**Description of the task:** Every line below that mentions the word "polymer" should be copied out.

**Exercise data:**

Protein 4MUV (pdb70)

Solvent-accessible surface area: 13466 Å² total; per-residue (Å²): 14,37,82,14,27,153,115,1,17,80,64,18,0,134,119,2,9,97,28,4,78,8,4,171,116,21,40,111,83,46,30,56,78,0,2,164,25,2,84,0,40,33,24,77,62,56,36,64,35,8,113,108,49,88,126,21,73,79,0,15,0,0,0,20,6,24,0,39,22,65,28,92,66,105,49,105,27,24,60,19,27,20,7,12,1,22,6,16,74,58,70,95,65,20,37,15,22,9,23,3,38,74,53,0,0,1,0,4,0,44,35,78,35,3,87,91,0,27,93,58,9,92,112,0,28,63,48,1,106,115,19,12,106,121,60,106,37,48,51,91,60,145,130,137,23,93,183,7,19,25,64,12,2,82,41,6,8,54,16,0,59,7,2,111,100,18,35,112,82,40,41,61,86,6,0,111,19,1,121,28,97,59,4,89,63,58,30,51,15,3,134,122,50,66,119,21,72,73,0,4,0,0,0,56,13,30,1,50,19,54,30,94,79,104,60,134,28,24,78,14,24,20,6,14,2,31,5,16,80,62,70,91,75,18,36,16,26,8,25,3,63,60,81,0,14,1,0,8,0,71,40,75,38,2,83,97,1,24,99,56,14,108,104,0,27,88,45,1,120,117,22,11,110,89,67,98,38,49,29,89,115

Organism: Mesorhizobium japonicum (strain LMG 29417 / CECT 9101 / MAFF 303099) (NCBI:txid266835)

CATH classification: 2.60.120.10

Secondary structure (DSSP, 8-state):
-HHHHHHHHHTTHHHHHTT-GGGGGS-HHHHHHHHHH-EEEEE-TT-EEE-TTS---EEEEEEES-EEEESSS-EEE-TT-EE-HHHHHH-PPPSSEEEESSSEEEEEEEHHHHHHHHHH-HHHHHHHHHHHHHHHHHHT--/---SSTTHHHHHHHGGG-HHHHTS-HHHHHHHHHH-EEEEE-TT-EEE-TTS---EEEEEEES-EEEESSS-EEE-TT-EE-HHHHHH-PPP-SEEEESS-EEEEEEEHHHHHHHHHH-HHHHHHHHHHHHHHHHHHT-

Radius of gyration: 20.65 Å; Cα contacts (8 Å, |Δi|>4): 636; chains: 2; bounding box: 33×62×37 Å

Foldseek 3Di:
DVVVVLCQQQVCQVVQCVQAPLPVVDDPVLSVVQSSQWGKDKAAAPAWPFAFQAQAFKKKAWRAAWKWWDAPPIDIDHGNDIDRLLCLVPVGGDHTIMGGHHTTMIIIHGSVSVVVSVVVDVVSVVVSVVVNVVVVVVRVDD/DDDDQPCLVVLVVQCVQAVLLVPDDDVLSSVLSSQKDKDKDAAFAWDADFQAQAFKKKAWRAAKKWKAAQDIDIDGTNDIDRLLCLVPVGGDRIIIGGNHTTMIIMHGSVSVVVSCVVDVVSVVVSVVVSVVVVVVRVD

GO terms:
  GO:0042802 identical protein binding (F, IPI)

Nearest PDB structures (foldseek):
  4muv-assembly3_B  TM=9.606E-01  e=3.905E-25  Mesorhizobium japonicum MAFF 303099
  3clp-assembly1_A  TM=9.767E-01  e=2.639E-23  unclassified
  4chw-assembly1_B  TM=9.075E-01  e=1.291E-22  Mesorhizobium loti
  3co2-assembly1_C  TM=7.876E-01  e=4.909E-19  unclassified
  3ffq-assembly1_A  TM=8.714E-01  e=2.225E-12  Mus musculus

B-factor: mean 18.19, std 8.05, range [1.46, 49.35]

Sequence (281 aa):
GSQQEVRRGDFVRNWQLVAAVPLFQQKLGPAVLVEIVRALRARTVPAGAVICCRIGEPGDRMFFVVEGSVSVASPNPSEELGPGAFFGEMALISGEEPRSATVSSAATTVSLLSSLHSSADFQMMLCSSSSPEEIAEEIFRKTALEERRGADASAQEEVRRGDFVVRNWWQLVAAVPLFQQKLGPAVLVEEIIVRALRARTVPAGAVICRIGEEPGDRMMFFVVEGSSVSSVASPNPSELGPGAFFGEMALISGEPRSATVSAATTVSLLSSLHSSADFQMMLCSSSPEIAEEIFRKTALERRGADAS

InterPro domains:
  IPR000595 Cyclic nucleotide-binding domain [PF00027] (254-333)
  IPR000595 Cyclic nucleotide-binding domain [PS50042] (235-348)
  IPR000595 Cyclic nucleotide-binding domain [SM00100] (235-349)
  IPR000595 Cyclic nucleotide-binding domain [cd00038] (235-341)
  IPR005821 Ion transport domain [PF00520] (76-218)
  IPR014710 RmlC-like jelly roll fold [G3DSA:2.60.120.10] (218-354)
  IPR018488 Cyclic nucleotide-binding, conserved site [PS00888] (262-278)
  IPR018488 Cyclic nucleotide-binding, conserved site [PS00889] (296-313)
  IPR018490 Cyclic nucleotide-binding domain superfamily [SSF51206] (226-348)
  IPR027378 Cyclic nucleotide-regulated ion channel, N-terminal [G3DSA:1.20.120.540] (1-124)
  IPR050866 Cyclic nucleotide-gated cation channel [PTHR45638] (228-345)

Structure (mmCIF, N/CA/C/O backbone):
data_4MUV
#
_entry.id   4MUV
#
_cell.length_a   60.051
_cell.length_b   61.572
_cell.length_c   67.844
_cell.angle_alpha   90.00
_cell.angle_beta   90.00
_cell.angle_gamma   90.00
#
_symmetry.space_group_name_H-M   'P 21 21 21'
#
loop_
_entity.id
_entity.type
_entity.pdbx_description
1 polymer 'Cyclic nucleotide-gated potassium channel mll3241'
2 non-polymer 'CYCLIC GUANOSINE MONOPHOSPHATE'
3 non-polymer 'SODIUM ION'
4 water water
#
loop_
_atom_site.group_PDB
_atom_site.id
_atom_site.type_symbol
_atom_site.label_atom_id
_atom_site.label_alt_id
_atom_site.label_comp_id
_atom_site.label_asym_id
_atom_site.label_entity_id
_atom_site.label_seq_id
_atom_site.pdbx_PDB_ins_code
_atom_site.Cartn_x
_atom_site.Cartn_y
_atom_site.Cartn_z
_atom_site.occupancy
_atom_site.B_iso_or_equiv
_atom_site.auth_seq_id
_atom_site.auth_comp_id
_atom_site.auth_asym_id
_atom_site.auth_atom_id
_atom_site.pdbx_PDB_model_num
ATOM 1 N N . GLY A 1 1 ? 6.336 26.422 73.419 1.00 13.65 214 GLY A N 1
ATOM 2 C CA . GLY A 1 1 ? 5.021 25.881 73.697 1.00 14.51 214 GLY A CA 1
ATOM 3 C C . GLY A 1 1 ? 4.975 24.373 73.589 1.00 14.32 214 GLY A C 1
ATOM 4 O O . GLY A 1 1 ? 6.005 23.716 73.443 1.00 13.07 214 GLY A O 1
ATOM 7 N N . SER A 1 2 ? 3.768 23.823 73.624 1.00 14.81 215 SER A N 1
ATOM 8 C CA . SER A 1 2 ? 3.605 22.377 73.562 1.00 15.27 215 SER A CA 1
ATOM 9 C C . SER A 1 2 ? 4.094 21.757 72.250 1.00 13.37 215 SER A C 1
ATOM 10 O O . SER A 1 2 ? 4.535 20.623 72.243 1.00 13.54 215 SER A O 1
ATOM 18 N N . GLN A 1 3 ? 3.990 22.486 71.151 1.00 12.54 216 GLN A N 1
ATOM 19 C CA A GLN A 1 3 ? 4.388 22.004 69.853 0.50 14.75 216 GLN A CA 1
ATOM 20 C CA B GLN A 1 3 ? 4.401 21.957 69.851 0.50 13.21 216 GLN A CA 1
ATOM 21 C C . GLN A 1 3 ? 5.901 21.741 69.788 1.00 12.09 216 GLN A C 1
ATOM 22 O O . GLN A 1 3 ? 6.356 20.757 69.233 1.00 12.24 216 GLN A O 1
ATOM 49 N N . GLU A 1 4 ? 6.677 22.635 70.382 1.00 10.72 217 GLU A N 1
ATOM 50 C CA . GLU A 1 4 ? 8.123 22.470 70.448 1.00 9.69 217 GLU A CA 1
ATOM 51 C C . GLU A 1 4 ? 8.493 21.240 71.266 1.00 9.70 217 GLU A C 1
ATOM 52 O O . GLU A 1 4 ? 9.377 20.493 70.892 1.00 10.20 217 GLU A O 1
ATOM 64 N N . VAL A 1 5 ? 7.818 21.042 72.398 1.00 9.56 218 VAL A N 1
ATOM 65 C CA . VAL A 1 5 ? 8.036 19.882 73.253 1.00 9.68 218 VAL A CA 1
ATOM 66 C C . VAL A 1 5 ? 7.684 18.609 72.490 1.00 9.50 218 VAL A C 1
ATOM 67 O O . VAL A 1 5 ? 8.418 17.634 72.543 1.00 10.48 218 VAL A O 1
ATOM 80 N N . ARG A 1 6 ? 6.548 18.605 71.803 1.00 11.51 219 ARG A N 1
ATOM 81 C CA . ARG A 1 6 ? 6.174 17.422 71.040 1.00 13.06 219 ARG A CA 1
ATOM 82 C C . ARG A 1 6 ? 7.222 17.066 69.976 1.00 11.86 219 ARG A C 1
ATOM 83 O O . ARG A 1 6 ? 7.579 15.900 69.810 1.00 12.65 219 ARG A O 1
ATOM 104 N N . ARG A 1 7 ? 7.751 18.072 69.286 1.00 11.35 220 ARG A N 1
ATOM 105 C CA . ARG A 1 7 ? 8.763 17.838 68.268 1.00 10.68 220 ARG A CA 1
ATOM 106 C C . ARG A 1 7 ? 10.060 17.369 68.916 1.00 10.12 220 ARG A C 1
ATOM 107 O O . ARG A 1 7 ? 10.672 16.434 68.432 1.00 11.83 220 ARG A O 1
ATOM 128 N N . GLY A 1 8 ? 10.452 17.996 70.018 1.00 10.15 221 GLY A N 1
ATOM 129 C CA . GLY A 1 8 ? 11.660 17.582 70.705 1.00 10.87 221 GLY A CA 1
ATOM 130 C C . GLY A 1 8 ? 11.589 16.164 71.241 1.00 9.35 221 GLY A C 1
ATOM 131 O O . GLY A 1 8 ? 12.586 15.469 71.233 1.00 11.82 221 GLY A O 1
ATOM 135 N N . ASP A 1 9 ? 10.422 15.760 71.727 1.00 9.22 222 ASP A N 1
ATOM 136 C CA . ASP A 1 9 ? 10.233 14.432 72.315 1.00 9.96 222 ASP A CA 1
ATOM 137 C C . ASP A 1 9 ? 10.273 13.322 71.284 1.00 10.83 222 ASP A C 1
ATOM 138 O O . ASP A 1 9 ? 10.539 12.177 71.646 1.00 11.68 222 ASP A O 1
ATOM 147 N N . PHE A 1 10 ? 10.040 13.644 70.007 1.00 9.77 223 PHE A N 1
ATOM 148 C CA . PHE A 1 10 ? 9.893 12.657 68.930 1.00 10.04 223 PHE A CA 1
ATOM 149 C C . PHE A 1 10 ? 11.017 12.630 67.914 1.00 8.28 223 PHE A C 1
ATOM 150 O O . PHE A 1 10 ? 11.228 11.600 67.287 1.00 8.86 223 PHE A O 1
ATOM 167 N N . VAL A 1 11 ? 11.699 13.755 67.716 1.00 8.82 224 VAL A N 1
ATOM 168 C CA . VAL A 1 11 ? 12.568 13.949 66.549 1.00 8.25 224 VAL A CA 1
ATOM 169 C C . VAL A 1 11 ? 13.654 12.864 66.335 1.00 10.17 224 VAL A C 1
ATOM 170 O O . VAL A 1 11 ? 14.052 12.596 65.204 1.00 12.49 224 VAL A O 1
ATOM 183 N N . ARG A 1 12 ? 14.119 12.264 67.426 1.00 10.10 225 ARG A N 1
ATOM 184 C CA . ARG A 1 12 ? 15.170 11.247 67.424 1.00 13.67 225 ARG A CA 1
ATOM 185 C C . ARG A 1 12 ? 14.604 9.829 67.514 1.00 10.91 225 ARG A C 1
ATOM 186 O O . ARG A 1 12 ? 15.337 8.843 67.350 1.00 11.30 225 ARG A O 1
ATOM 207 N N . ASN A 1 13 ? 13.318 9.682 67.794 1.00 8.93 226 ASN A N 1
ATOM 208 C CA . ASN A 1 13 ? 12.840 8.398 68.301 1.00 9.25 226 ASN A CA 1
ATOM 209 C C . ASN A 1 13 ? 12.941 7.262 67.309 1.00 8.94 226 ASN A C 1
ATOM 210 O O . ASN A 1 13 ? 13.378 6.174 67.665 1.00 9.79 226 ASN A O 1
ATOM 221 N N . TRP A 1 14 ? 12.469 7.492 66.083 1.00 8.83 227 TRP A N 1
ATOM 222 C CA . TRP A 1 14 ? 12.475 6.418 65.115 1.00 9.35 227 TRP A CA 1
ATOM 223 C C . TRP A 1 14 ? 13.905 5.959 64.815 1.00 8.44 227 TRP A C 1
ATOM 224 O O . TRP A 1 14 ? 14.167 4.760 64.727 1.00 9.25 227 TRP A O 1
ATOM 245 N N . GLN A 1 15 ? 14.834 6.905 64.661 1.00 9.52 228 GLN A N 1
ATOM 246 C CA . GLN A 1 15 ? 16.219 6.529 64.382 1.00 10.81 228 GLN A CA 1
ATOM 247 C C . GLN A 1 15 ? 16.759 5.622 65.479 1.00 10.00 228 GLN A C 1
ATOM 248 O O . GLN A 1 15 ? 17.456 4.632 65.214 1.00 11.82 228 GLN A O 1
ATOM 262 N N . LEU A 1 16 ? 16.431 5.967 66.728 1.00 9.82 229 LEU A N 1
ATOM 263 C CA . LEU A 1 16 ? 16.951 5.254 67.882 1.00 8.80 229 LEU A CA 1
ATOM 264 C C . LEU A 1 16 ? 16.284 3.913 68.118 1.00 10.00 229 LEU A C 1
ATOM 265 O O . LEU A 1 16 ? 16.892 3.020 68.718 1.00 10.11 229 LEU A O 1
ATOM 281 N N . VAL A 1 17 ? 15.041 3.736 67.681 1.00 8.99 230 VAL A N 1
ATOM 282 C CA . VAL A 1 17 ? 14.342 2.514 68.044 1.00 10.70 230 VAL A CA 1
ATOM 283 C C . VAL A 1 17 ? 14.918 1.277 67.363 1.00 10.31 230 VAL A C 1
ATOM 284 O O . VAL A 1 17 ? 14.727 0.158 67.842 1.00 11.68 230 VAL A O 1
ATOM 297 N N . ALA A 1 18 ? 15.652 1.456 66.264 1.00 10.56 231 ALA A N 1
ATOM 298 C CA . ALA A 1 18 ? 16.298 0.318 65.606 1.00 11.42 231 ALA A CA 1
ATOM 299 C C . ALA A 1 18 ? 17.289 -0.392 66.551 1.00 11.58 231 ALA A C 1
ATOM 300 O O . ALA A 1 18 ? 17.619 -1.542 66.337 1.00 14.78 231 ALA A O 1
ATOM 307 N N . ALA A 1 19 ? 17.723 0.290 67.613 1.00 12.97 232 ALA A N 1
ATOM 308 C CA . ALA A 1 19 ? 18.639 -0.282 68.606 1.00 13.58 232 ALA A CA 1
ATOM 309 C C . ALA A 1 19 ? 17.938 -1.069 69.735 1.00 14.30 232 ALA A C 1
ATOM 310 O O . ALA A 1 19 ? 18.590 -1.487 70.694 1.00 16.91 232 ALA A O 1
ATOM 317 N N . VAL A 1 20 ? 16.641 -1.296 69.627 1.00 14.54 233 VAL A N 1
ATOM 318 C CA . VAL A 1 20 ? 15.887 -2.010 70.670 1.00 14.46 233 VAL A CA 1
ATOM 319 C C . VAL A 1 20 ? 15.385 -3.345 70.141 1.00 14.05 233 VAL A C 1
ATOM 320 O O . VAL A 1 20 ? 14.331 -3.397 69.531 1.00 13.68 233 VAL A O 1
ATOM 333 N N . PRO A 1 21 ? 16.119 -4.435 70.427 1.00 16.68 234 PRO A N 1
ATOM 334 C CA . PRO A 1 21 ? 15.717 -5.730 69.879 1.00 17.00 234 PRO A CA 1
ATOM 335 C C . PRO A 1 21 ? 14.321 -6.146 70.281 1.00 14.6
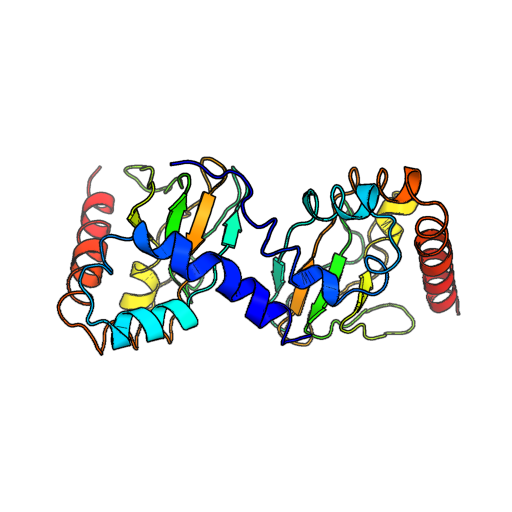5 234 PRO A C 1
ATOM 336 O O . PRO A 1 21 ? 13.635 -6.804 69.504 1.00 16.13 234 PRO A O 1
ATOM 347 N N . LEU A 1 22 ? 13.905 -5.770 71.479 1.00 16.40 235 LEU A N 1
ATOM 348 C CA . LEU A 1 22 ? 12.593 -6.149 71.962 1.00 17.46 235 LEU A CA 1
ATOM 349 C C . LEU A 1 22 ? 11.501 -5.782 70.967 1.00 18.26 235 LEU A C 1
ATOM 350 O O . LEU A 1 22 ? 10.518 -6.505 70.827 1.00 20.49 235 LEU A O 1
ATOM 366 N N . PHE A 1 23 ? 11.687 -4.664 70.274 1.00 18.05 236 PHE A N 1
ATOM 367 C CA . PHE A 1 23 ? 10.624 -4.119 69.428 1.00 18.65 236 PHE A CA 1
ATOM 368 C C . PHE A 1 23 ? 10.669 -4.631 68.002 1.00 15.31 236 PHE A C 1
ATOM 369 O O . PHE A 1 23 ? 9.763 -4.349 67.234 1.00 15.87 236 PHE A O 1
ATOM 386 N N . GLN A 1 24 ? 11.714 -5.369 67.646 1.00 16.43 237 GLN A N 1
ATOM 387 C CA A GLN A 1 24 ? 11.718 -6.117 66.397 0.62 19.27 237 GLN A CA 1
ATOM 388 C CA B GLN A 1 24 ? 11.710 -6.114 66.400 0.38 20.48 237 GLN A CA 1
ATOM 389 C C . GLN A 1 24 ? 10.568 -7.129 66.588 1.00 22.87 237 GLN A C 1
ATOM 390 O O . GLN A 1 24 ? 9.973 -7.608 65.649 1.00 25.44 237 GLN A O 1
ATOM 414 N N . LYS A 1 25 ? 10.248 -7.429 67.842 1.00 25.73 238 LYS A N 1
ATOM 415 C CA . LYS A 1 25 ? 9.191 -8.384 68.141 1.00 25.07 238 LYS A CA 1
ATOM 416 C C . LYS A 1 25 ? 7.754 -7.884 67.883 1.00 26.69 238 LYS A C 1
ATOM 417 O O . LYS A 1 25 ? 6.806 -8.624 68.165 1.00 29.61 238 LYS A O 1
ATOM 425 N N . LEU A 1 26 ? 7.584 -6.682 67.311 1.00 25.91 239 LEU A N 1
ATOM 426 C CA . LEU A 1 26 ? 6.256 -6.044 67.257 1.00 23.30 239 LEU A CA 1
ATOM 427 C C . LEU A 1 26 ? 5.630 -5.901 65.874 1.00 21.69 239 LEU A C 1
ATOM 428 O O . LEU A 1 26 ? 6.300 -5.589 64.904 1.00 24.76 239 LEU A O 1
ATOM 444 N N . GLY A 1 27 ? 4.316 -6.049 65.807 1.00 20.46 240 GLY A N 1
ATOM 445 C CA . GLY A 1 27 ? 3.607 -5.706 64.595 1.00 19.72 240 GLY A CA 1
ATOM 446 C C . GLY A 1 27 ? 3.805 -4.226 64.282 1.00 16.68 240 GLY A C 1
ATOM 447 O O . GLY A 1 27 ? 3.934 -3.390 65.189 1.00 15.63 240 GLY A O 1
ATOM 451 N N . PRO A 1 28 ? 3.798 -3.870 62.999 1.00 16.41 241 PRO A N 1
ATOM 452 C CA . PRO A 1 28 ? 4.243 -2.523 62.662 1.00 15.16 241 PRO A CA 1
ATOM 453 C C . PRO A 1 28 ? 3.371 -1.400 63.214 1.00 12.82 241 PRO A C 1
ATOM 454 O O . PRO A 1 28 ? 3.918 -0.391 63.632 1.00 12.74 241 PRO A O 1
ATOM 465 N N . ALA A 1 29 ? 2.050 -1.565 63.253 1.00 14.12 242 ALA A N 1
ATOM 466 C CA . ALA A 1 29 ? 1.193 -0.520 63.818 1.00 13.80 242 ALA A CA 1
ATOM 467 C C . ALA A 1 29 ? 1.494 -0.348 65.320 1.00 11.15 242 ALA A C 1
ATOM 468 O O . ALA A 1 29 ? 1.430 0.776 65.863 1.00 12.28 242 ALA A O 1
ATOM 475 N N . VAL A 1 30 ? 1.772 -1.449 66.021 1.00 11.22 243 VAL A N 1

**Task answer:**
1 polymer 'Cyclic nucleotide-gated potassium channel mll3241'
2 non-polymer 'CYCLIC GUANOSINE MONOPHOSPHATE'
3 non-polymer 'SODIUM ION'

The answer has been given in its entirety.